Exercise inputs -
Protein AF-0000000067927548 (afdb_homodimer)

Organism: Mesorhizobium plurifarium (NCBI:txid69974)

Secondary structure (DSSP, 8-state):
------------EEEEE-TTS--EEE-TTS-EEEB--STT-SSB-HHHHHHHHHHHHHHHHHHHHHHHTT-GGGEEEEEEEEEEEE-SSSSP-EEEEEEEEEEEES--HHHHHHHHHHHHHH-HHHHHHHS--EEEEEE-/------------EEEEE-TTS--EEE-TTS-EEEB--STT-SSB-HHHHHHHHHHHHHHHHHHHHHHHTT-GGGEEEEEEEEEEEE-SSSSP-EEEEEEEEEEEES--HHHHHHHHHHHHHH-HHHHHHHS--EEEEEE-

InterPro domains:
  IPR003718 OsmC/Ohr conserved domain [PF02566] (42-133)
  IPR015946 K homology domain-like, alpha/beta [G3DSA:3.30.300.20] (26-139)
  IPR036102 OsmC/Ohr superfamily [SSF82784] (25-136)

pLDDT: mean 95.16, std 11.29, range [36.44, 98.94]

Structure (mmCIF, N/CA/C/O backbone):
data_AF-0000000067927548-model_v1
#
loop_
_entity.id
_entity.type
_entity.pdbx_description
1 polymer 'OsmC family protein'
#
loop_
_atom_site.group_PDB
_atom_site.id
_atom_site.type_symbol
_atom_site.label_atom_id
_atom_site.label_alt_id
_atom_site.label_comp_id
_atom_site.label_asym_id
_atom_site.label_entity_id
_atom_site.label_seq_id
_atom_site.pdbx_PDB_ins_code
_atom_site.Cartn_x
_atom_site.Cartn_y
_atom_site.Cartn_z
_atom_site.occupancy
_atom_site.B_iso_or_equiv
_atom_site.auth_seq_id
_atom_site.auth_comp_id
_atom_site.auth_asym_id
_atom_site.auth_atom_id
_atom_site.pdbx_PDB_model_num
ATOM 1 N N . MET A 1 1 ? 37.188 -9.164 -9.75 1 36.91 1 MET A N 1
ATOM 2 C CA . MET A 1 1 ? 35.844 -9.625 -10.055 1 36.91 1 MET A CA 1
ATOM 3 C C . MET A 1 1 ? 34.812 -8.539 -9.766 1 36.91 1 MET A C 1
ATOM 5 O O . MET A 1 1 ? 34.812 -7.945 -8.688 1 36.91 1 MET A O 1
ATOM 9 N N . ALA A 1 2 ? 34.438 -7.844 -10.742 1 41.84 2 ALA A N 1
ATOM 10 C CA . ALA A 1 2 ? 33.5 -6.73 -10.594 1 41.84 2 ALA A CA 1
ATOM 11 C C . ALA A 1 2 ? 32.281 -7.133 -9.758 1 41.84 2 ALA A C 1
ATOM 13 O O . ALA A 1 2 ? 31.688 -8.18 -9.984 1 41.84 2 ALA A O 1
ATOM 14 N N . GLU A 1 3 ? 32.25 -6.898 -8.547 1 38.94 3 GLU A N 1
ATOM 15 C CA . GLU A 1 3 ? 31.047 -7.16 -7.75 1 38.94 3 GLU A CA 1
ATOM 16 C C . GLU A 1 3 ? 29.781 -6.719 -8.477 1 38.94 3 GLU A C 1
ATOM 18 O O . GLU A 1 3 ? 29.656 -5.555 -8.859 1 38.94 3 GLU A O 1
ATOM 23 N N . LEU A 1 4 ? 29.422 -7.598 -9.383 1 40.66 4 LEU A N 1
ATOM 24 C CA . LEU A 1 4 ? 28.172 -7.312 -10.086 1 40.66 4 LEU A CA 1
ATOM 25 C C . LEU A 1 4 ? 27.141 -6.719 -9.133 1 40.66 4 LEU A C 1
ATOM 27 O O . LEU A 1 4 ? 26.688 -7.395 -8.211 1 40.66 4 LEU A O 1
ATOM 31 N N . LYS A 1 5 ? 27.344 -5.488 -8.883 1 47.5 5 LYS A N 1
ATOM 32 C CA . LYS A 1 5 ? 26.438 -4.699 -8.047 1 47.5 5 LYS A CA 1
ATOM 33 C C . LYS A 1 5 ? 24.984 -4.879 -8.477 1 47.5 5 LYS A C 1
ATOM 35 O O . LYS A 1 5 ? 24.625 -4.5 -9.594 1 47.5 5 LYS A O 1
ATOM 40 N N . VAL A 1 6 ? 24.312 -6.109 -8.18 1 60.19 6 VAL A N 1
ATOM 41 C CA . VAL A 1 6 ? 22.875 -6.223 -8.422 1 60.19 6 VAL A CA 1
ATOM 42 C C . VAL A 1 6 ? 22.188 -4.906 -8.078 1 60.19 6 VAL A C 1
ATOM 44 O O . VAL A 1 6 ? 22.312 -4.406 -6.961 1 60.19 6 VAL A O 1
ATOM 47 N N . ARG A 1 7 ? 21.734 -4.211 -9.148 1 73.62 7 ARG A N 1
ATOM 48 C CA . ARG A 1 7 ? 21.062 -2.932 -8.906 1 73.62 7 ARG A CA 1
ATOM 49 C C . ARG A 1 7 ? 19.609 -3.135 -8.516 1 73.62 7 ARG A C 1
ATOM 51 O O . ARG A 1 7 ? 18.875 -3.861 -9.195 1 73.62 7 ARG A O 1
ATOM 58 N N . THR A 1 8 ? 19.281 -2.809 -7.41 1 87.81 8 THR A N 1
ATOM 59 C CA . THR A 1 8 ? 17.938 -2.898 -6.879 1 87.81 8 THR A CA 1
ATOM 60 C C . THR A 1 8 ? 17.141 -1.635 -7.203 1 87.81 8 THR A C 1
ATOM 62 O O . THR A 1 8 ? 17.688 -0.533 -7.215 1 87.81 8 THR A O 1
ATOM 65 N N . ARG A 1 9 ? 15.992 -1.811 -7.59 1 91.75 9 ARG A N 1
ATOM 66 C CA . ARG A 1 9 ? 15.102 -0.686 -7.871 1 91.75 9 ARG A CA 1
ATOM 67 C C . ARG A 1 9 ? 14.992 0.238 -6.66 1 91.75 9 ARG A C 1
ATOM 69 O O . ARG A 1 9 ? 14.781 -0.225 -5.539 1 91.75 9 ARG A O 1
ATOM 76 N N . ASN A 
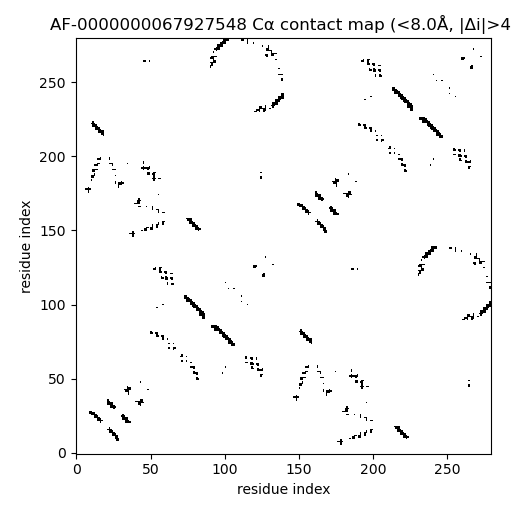1 10 ? 15.172 1.571 -6.93 1 95.06 10 ASN A N 1
ATOM 77 C CA . ASN A 1 10 ? 14.906 2.557 -5.887 1 95.06 10 ASN A CA 1
ATOM 78 C C . ASN A 1 10 ? 13.406 2.699 -5.629 1 95.06 10 ASN A C 1
ATOM 80 O O . ASN A 1 10 ? 12.664 3.184 -6.488 1 95.06 10 ASN A O 1
ATOM 84 N N . VAL A 1 11 ? 12.945 2.277 -4.402 1 97.62 11 VAL A N 1
ATOM 85 C CA . VAL A 1 11 ? 11.516 2.297 -4.098 1 97.62 11 VAL A CA 1
ATOM 86 C C . VAL A 1 11 ? 11.219 3.418 -3.104 1 97.62 11 VAL A C 1
ATOM 88 O O . VAL A 1 11 ? 12.094 3.836 -2.346 1 97.62 11 VAL A O 1
ATOM 91 N N . GLY A 1 12 ? 10.055 3.949 -3.096 1 98.56 12 GLY A N 1
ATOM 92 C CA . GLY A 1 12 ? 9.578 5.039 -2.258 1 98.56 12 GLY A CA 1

Prompt - Provide the count, and nothing else, of lines in the data above where the word "OsmC" occurs.

Solution - 3